=== PROBLEM ===
In the entries below, find the line with "ATOM 106 N N" and print exactly every line from there up to and including the line with "ATOM 131 C C", with no other lines.

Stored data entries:
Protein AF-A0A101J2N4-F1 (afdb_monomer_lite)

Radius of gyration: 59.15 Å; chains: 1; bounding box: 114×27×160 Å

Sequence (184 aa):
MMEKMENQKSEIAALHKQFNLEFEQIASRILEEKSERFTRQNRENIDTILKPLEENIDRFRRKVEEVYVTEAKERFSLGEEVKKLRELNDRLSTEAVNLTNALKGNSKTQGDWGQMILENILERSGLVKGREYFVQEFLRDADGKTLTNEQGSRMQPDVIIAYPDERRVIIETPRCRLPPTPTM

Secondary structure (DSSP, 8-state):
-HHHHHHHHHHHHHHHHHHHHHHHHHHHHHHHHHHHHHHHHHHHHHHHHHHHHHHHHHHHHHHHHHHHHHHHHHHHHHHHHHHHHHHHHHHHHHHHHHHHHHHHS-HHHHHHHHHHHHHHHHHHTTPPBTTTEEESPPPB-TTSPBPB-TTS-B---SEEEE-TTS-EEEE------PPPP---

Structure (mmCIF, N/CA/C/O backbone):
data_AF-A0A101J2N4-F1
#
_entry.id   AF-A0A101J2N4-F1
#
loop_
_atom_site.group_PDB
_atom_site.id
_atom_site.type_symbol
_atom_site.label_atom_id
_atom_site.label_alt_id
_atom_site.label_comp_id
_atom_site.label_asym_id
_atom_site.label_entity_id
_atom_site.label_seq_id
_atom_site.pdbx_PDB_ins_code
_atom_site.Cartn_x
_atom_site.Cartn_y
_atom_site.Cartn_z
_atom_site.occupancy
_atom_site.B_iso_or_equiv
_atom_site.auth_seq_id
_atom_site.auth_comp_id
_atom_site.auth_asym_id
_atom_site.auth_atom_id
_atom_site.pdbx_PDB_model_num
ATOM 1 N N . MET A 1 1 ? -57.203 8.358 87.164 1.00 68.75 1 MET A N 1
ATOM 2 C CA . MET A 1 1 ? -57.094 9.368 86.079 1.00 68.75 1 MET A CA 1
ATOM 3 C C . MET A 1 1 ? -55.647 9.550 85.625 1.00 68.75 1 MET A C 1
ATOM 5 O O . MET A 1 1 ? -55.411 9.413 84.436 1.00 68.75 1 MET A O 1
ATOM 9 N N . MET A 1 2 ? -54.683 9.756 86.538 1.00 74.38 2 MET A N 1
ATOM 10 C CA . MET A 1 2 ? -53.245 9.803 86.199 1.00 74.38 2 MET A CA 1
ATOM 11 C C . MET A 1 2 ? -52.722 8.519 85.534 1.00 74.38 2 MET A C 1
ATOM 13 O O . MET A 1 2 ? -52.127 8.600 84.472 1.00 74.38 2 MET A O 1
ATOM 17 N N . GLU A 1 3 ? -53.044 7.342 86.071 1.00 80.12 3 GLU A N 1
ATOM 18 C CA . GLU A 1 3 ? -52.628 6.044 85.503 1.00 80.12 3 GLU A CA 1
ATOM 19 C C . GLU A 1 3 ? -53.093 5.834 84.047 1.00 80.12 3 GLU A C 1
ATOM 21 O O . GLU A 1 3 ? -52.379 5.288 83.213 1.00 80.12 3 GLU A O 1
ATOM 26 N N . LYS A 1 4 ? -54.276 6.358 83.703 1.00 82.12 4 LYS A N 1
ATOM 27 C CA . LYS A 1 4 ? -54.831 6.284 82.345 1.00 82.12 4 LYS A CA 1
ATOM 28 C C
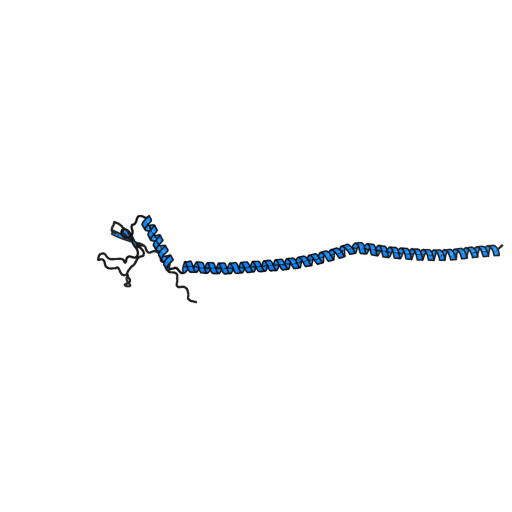 . LYS A 1 4 ? -54.098 7.218 81.372 1.00 82.12 4 LYS A C 1
ATOM 30 O O . LYS A 1 4 ? -53.920 6.859 80.214 1.00 82.12 4 LYS A O 1
ATOM 35 N N . MET A 1 5 ? -53.661 8.390 81.843 1.00 77.94 5 MET A N 1
ATOM 36 C CA . MET A 1 5 ? -52.846 9.323 81.053 1.00 77.94 5 MET A CA 1
ATOM 37 C C . MET A 1 5 ? -51.410 8.817 80.864 1.00 77.94 5 MET A C 1
ATOM 39 O O . MET A 1 5 ? -50.833 9.024 79.799 1.00 77.94 5 MET A O 1
ATOM 43 N N . GLU A 1 6 ? -50.855 8.122 81.859 1.00 86.38 6 GLU A N 1
ATOM 44 C CA . GLU A 1 6 ? -49.533 7.490 81.773 1.00 86.38 6 GLU A CA 1
ATOM 45 C C . GLU A 1 6 ? -49.526 6.365 80.724 1.00 86.38 6 GLU A C 1
ATOM 47 O O . GLU A 1 6 ? -48.660 6.335 79.849 1.00 86.38 6 GLU A O 1
ATOM 52 N N . ASN A 1 7 ? -50.556 5.508 80.726 1.00 87.38 7 ASN A N 1
ATOM 53 C CA . ASN A 1 7 ? -50.716 4.462 79.711 1.00 87.38 7 ASN A CA 1
ATOM 54 C C . ASN A 1 7 ? -50.900 5.033 78.298 1.00 87.38 7 ASN A C 1
ATOM 56 O O . ASN A 1 7 ? -50.269 4.545 77.365 1.00 87.38 7 ASN A O 1
ATOM 60 N N . GLN A 1 8 ? -51.687 6.102 78.130 1.00 86.06 8 GLN A N 1
ATOM 61 C CA . GLN A 1 8 ? -51.831 6.761 76.824 1.00 86.06 8 GLN A CA 1
ATOM 62 C C . GLN A 1 8 ? -50.509 7.361 76.325 1.00 86.06 8 GLN A C 1
ATOM 64 O O . GLN A 1 8 ? -50.182 7.244 75.145 1.00 86.06 8 GLN A O 1
ATOM 69 N N . LYS A 1 9 ? -49.713 7.973 77.212 1.00 88.25 9 LYS A N 1
ATOM 70 C CA . LYS A 1 9 ? -48.363 8.448 76.867 1.00 88.25 9 LYS A CA 1
ATOM 71 C C . LYS A 1 9 ? -47.440 7.302 76.455 1.00 88.25 9 LYS A C 1
ATOM 73 O O . LYS A 1 9 ? -46.677 7.457 75.504 1.00 88.25 9 LYS A O 1
ATOM 78 N N . SER A 1 10 ? -47.512 6.173 77.157 1.00 89.75 10 SER A N 1
ATOM 79 C CA . SER A 1 10 ? -46.729 4.973 76.856 1.00 89.75 10 SER A CA 1
ATOM 80 C C . SER A 1 10 ? -47.087 4.376 75.490 1.00 89.75 10 SER A C 1
ATOM 82 O O . SER A 1 10 ? -46.187 4.119 74.691 1.00 89.75 10 SER A O 1
ATOM 84 N N . GLU A 1 11 ? -48.379 4.239 75.173 1.00 88.75 11 GLU A N 1
ATOM 85 C CA . GLU A 1 11 ? -48.848 3.756 73.864 1.00 88.75 11 GLU A CA 1
ATOM 86 C C . GLU A 1 11 ? -48.398 4.666 72.720 1.00 88.75 11 GLU A C 1
ATOM 88 O O . GLU A 1 11 ? -47.895 4.183 71.707 1.00 88.75 11 GLU A O 1
ATOM 93 N N . ILE A 1 12 ? -48.510 5.986 72.894 1.00 91.06 12 ILE A N 1
ATOM 94 C CA . ILE A 1 12 ? -48.054 6.963 71.896 1.00 91.06 12 ILE A CA 1
ATOM 95 C C . ILE A 1 12 ? -46.534 6.870 71.697 1.00 91.06 12 ILE A C 1
ATOM 97 O O . ILE A 1 12 ? -46.055 6.915 70.564 1.00 91.06 12 ILE A O 1
ATOM 101 N N . ALA A 1 13 ? -45.760 6.694 72.772 1.00 91.62 13 ALA A N 1
ATOM 102 C CA . ALA A 1 13 ? -44.311 6.523 72.683 1.00 91.62 13 ALA A CA 1
ATOM 103 C C . ALA A 1 13 ? -43.919 5.215 71.971 1.00 91.62 13 ALA A C 1
ATOM 105 O O . ALA A 1 13 ? -42.987 5.211 71.162 1.00 91.62 13 ALA A O 1
ATOM 106 N N . ALA A 1 14 ? -44.639 4.119 72.227 1.00 91.62 14 ALA A N 1
ATOM 107 C CA . ALA A 1 14 ? -44.434 2.843 71.548 1.00 91.62 14 ALA A CA 1
ATOM 108 C C . ALA A 1 14 ? -44.771 2.934 70.049 1.00 91.62 14 ALA A C 1
ATOM 110 O O . ALA A 1 14 ? -43.966 2.513 69.219 1.00 91.62 14 ALA A O 1
ATOM 111 N N . LEU A 1 15 ? -45.897 3.569 69.703 1.00 91.81 15 LEU A N 1
ATOM 112 C CA . LEU A 1 15 ? -46.299 3.852 68.321 1.00 91.81 15 LEU A CA 1
ATOM 113 C C . LEU A 1 15 ? -45.261 4.700 67.581 1.00 91.81 15 LEU A C 1
ATOM 115 O O . LEU A 1 15 ? -44.866 4.349 66.474 1.00 91.81 15 LEU A O 1
ATOM 119 N N . HIS A 1 16 ? -44.759 5.776 68.194 1.00 91.75 16 HIS A N 1
ATOM 120 C CA . HIS A 1 16 ? -43.698 6.590 67.594 1.00 91.75 16 HIS A CA 1
ATOM 121 C C . HIS A 1 16 ? -42.403 5.808 67.384 1.00 91.75 16 HIS A C 1
ATOM 123 O O . HIS A 1 16 ? -41.730 5.986 66.368 1.00 91.75 16 HIS A O 1
ATOM 129 N N . LYS A 1 17 ? -42.036 4.942 68.332 1.00 92.62 17 LYS A N 1
ATOM 130 C CA . LYS A 1 17 ? -40.840 4.107 68.211 1.00 92.62 17 LYS A CA 1
ATOM 131 C C . LYS A 1 17 ? -40.979 3.102 67.068 1.00 92.62 17 LYS A C 1
ATOM 133 O O . LYS A 1 17 ? -40.039 2.941 66.296 1.00 92.62 17 LYS A O 1
ATOM 138 N N . GLN A 1 18 ? -42.147 2.478 66.934 1.00 92.00 18 GLN A N 1
ATOM 139 C CA . GLN A 1 18 ? -42.430 1.555 65.841 1.00 92.00 18 GLN A CA 1
ATOM 140 C C . GLN A 1 18 ? -42.488 2.270 64.487 1.00 92.00 18 GLN A C 1
ATOM 142 O O . GLN A 1 18 ? -41.881 1.800 63.532 1.00 92.00 18 GLN A O 1
ATOM 147 N N . PHE A 1 19 ? -43.109 3.448 64.420 1.00 93.69 19 PHE A N 1
ATOM 148 C CA . PHE A 1 19 ? -43.140 4.257 63.203 1.00 93.69 19 PHE A CA 1
ATOM 149 C C . PHE A 1 19 ? -41.738 4.673 62.742 1.00 93.69 19 PHE A C 1
ATOM 151 O O . PHE A 1 19 ? -41.431 4.584 61.559 1.00 93.69 19 PHE A O 1
ATOM 158 N N . ASN A 1 20 ? -40.864 5.091 63.664 1.00 94.12 20 ASN A N 1
ATOM 159 C CA . ASN A 1 20 ? -39.477 5.421 63.324 1.00 94.12 20 ASN A CA 1
ATOM 160 C C . ASN A 1 20 ? -38.710 4.199 62.804 1.00 94.12 20 ASN A C 1
ATOM 162 O O . ASN A 1 20 ? -37.962 4.328 61.840 1.00 94.12 20 ASN A O 1
ATOM 166 N N . LEU A 1 21 ? -38.928 3.021 63.399 1.00 94.50 21 LEU A N 1
ATOM 167 C CA . LEU A 1 21 ? -38.313 1.773 62.942 1.00 94.50 21 LEU A CA 1
ATOM 168 C C . LEU A 1 21 ? -38.793 1.393 61.532 1.00 94.50 21 LEU A C 1
ATOM 170 O O . LEU A 1 21 ? -37.986 1.052 60.671 1.00 94.50 21 LEU A O 1
ATOM 174 N N . GLU A 1 22 ? -40.100 1.472 61.282 1.00 92.19 22 GLU A N 1
ATOM 175 C CA . GLU A 1 22 ? -40.687 1.194 59.968 1.00 92.19 22 GLU A CA 1
ATOM 176 C C . GLU A 1 22 ? -40.213 2.212 58.922 1.00 92.19 22 GLU A C 1
ATOM 178 O O . GLU A 1 22 ? -39.875 1.836 57.800 1.00 92.19 22 GLU A O 1
ATOM 183 N N . PHE A 1 23 ? -40.108 3.492 59.293 1.00 94.75 23 PHE A N 1
ATOM 184 C CA . PHE A 1 23 ? -39.559 4.528 58.424 1.00 94.75 23 PHE A CA 1
ATOM 185 C C . PHE A 1 23 ? -38.092 4.268 58.080 1.00 94.75 23 PHE A C 1
ATOM 187 O O . PHE A 1 23 ? -37.721 4.369 56.914 1.00 94.75 23 PHE A O 1
ATOM 194 N N . GLU A 1 24 ? -37.267 3.897 59.061 1.00 94.50 24 GLU A N 1
ATOM 195 C CA . GLU A 1 24 ? -35.860 3.555 58.845 1.00 94.50 24 GLU A CA 1
ATOM 196 C C . GLU A 1 24 ? -35.730 2.359 57.890 1.00 94.50 24 GLU A C 1
ATOM 198 O O . GLU A 1 24 ? -34.994 2.433 56.908 1.00 94.50 24 GLU A O 1
ATOM 203 N N . GLN A 1 25 ? -36.533 1.307 58.081 1.00 94.25 25 GLN A N 1
ATOM 204 C CA . GLN A 1 25 ? -36.560 0.147 57.185 1.00 94.25 25 GLN A CA 1
ATOM 205 C C . GLN A 1 25 ? -36.991 0.505 55.757 1.00 94.25 25 GLN A C 1
ATOM 207 O O . GLN A 1 25 ? -36.386 0.035 54.790 1.00 94.25 25 GLN A O 1
ATOM 212 N N . ILE A 1 26 ? -38.023 1.340 55.601 1.00 94.44 26 ILE A N 1
ATOM 213 C CA . ILE A 1 26 ? -38.490 1.803 54.289 1.00 94.44 26 ILE A CA 1
ATOM 214 C C . ILE A 1 26 ? -37.424 2.682 53.627 1.00 94.44 26 ILE A C 1
ATOM 216 O O . ILE A 1 26 ? -37.140 2.500 52.444 1.00 94.44 26 ILE A O 1
ATOM 220 N N . ALA A 1 27 ? -36.804 3.597 54.372 1.00 94.56 27 ALA A N 1
ATOM 221 C CA . ALA A 1 27 ? -35.752 4.471 53.868 1.00 94.56 27 ALA A CA 1
ATOM 222 C C . ALA A 1 27 ? -34.530 3.670 53.402 1.00 94.56 27 ALA A C 1
ATOM 224 O O . ALA A 1 27 ? -34.048 3.901 52.292 1.00 94.56 27 ALA A O 1
ATOM 225 N N . SER A 1 28 ? -34.081 2.686 54.190 1.00 94.62 28 SER A N 1
ATOM 226 C CA . SER A 1 28 ? -33.009 1.768 53.795 1.00 94.62 28 SER A CA 1
ATOM 227 C C . SER A 1 28 ? -33.369 1.010 52.522 1.00 94.62 28 SER A C 1
ATOM 229 O O . SER A 1 28 ? -32.586 0.995 51.577 1.00 94.62 28 SER A O 1
ATOM 231 N N . ARG A 1 29 ? -34.582 0.453 52.444 1.00 94.94 29 ARG A N 1
ATOM 232 C CA . ARG A 1 29 ? -35.026 -0.321 51.279 1.00 94.94 29 ARG A CA 1
ATOM 233 C C . ARG A 1 29 ? -35.137 0.530 50.012 1.00 94.94 29 ARG A C 1
ATOM 235 O O . ARG A 1 29 ? -34.722 0.087 48.945 1.00 94.94 29 ARG A O 1
ATOM 242 N N . ILE A 1 30 ? -35.646 1.758 50.125 1.00 95.56 30 ILE A N 1
ATOM 243 C CA . ILE A 1 30 ? -35.702 2.716 49.012 1.00 95.56 30 ILE A CA 1
ATOM 244 C C . ILE A 1 30 ? -34.290 3.106 48.573 1.00 95.56 30 ILE A C 1
ATOM 246 O O . ILE A 1 30 ? -34.032 3.193 47.374 1.00 95.56 30 ILE A O 1
ATOM 250 N N . LEU A 1 31 ? -33.377 3.353 49.514 1.00 95.81 31 LEU A N 1
ATOM 251 C CA . LEU A 1 31 ? -32.000 3.712 49.190 1.00 95.81 31 LEU A CA 1
ATOM 252 C C . LEU A 1 31 ? -31.289 2.573 48.450 1.00 95.81 31 LEU A C 1
ATOM 254 O O . LEU A 1 31 ? -30.639 2.833 47.438 1.00 95.81 31 LEU A O 1
ATOM 258 N N . GLU A 1 32 ? -31.467 1.331 48.904 1.00 95.88 32 GLU A N 1
ATOM 259 C CA . GLU A 1 32 ? -30.947 0.125 48.252 1.00 95.88 32 GLU A CA 1
ATOM 260 C C . GLU A 1 32 ? -31.473 0.014 46.812 1.00 95.88 32 GLU A C 1
ATOM 262 O O . GLU A 1 32 ? -30.699 -0.053 45.857 1.00 95.88 32 GLU A O 1
ATOM 267 N N . GLU A 1 33 ? -32.793 0.121 46.627 1.00 95.69 33 GLU A N 1
ATOM 268 C CA . GLU A 1 33 ? -33.437 0.021 45.314 1.00 95.69 33 GLU A CA 1
ATOM 269 C C . GLU A 1 33 ? -32.984 1.144 44.364 1.00 95.69 33 GLU A C 1
ATOM 271 O O . GLU A 1 33 ? -32.714 0.919 43.178 1.00 95.69 33 GLU A O 1
ATOM 276 N N . LYS A 1 34 ? -32.853 2.375 44.874 1.00 94.81 34 LYS A N 1
ATOM 277 C CA . LYS A 1 34 ? -32.329 3.507 44.099 1.00 94.81 34 LYS A CA 1
ATOM 278 C C . LYS A 1 34 ? -30.857 3.314 43.748 1.00 94.81 34 LYS A C 1
ATOM 280 O O . LYS A 1 34 ? -30.488 3.643 42.623 1.00 94.81 34 LYS A O 1
ATOM 285 N N . SER A 1 35 ? -30.047 2.774 44.656 1.00 95.19 35 SER A N 1
ATOM 286 C CA . SER A 1 35 ? -28.628 2.480 44.430 1.00 95.19 35 SER A CA 1
ATOM 287 C C . SER A 1 35 ? -28.438 1.409 43.352 1.00 95.19 35 SER A C 1
ATOM 289 O O . SER A 1 35 ? -27.658 1.595 42.410 1.00 95.19 35 SER A O 1
ATOM 291 N N . GLU A 1 36 ? -29.223 0.331 43.401 1.00 95.75 36 GLU A N 1
ATOM 292 C CA . GLU A 1 36 ? -29.222 -0.704 42.364 1.00 95.75 36 GLU A CA 1
ATOM 293 C C . GLU A 1 36 ? -29.671 -0.156 41.009 1.00 95.75 36 GLU A C 1
ATOM 295 O O . GLU A 1 36 ? -29.035 -0.409 39.981 1.00 95.75 36 GLU A O 1
ATOM 300 N N . ARG A 1 37 ? -30.766 0.614 40.989 1.00 95.56 37 ARG A N 1
ATOM 301 C CA . ARG A 1 37 ? -31.275 1.232 39.760 1.00 95.56 37 ARG A CA 1
ATOM 302 C C . ARG A 1 37 ? -30.262 2.212 39.174 1.00 95.56 37 ARG A C 1
ATOM 304 O O . ARG A 1 37 ? -30.051 2.200 37.966 1.00 95.56 37 ARG A O 1
ATOM 311 N N . PHE A 1 38 ? -29.612 3.014 40.015 1.00 94.88 38 PHE A N 1
ATOM 312 C CA . PHE A 1 38 ? -28.577 3.957 39.601 1.00 94.88 38 PHE A CA 1
ATOM 313 C C . PHE A 1 38 ? -27.365 3.233 39.007 1.00 94.88 38 PHE A C 1
ATOM 315 O O . PHE A 1 38 ? -26.936 3.564 37.905 1.00 94.88 38 PHE A O 1
ATOM 322 N N . THR A 1 39 ? -26.865 2.193 39.680 1.00 95.69 39 THR A N 1
ATOM 323 C CA . THR A 1 39 ? -25.748 1.370 39.185 1.00 95.69 39 THR A CA 1
ATOM 324 C C . THR A 1 39 ? -26.069 0.737 37.833 1.00 95.69 39 THR A C 1
ATOM 326 O O . THR A 1 39 ? -25.243 0.759 36.919 1.00 95.69 39 THR A O 1
ATOM 329 N N . ARG A 1 40 ? -27.286 0.206 37.681 1.00 95.38 40 ARG A N 1
ATOM 330 C CA . ARG A 1 40 ? -27.755 -0.414 36.437 1.00 95.38 40 A
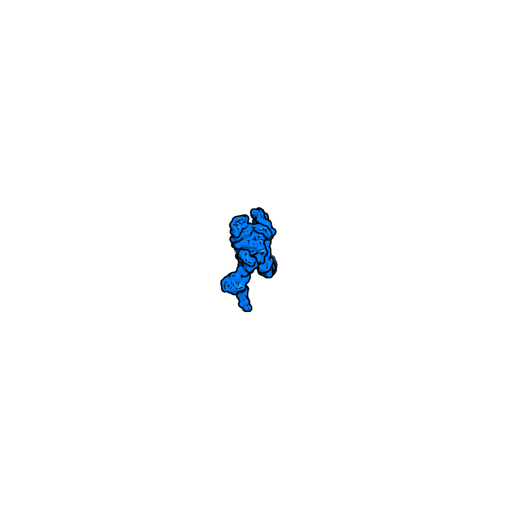RG A CA 1
ATOM 331 C C . ARG A 1 40 ? -27.836 0.594 35.297 1.00 95.38 40 ARG A C 1
ATOM 333 O O . ARG A 1 40 ? -27.274 0.354 34.235 1.00 95.38 40 ARG A O 1
ATOM 340 N N . GLN A 1 41 ? -28.450 1.745 35.552 1.00 94.88 41 GLN A N 1
ATOM 341 C CA . GLN A 1 41 ? -28.599 2.805 34.561 1.00 94.88 41 GLN A CA 1
ATOM 342 C C . GLN A 1 41 ? -27.240 3.399 34.161 1.00 94.88 41 GLN A C 1
ATOM 344 O O . GLN A 1 41 ? -26.999 3.668 32.988 1.00 94.88 41 GLN A O 1
ATOM 349 N N . ASN A 1 42 ? -26.310 3.539 35.111 1.00 93.56 42 ASN A N 1
ATOM 350 C CA . ASN A 1 42 ? -24.945 3.966 34.815 1.00 93.56 42 ASN A CA 1
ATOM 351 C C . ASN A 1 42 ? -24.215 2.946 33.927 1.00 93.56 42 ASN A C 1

=== EXERCISE ANSWER ===
ATOM 106 N N . ALA A 1 14 ? -44.639 4.119 72.227 1.00 91.62 14 ALA A N 1
ATOM 107 C CA . ALA A 1 14 ? -44.434 2.843 71.548 1.00 91.62 14 ALA A CA 1
ATOM 108 C C . ALA A 1 14 ? -44.771 2.934 70.049 1.00 91.62 14 ALA A C 1
ATOM 110 O O . ALA A 1 14 ? -43.966 2.513 69.219 1.00 91.62 14 ALA A O 1
ATOM 111 N N . LEU A 1 15 ? -45.897 3.569 69.703 1.00 91.81 15 LEU A N 1
ATOM 112 C CA . LEU A 1 15 ? -46.299 3.852 68.321 1.00 91.81 15 LEU A CA 1
ATOM 113 C C . LEU A 1 15 ? -45.261 4.700 67.581 1.00 91.81 15 LEU A C 1
ATOM 115 O O . LEU A 1 15 ? -44.866 4.349 66.474 1.00 91.81 15 LEU A O 1
ATOM 119 N N . HIS A 1 16 ? -44.759 5.776 68.194 1.00 91.75 16 HIS A N 1
ATOM 120 C CA . HIS A 1 16 ? -43.698 6.590 67.594 1.00 91.75 16 HIS A CA 1
ATOM 121 C C . HIS A 1 16 ? -42.403 5.808 67.384 1.00 91.75 16 HIS A C 1
ATOM 123 O O . HIS A 1 16 ? -41.730 5.986 66.368 1.00 91.75 16 HIS A O 1
ATOM 129 N N . LYS A 1 17 ? -42.036 4.942 68.332 1.00 92.62 17 LYS A N 1
ATOM 130 C CA . LYS A 1 17 ? -40.840 4.107 68.211 1.00 92.62 17 LYS A CA 1
ATOM 131 C C . LYS A 1 17 ? -40.979 3.102 67.068 1.00 92.62 17 LYS A C 1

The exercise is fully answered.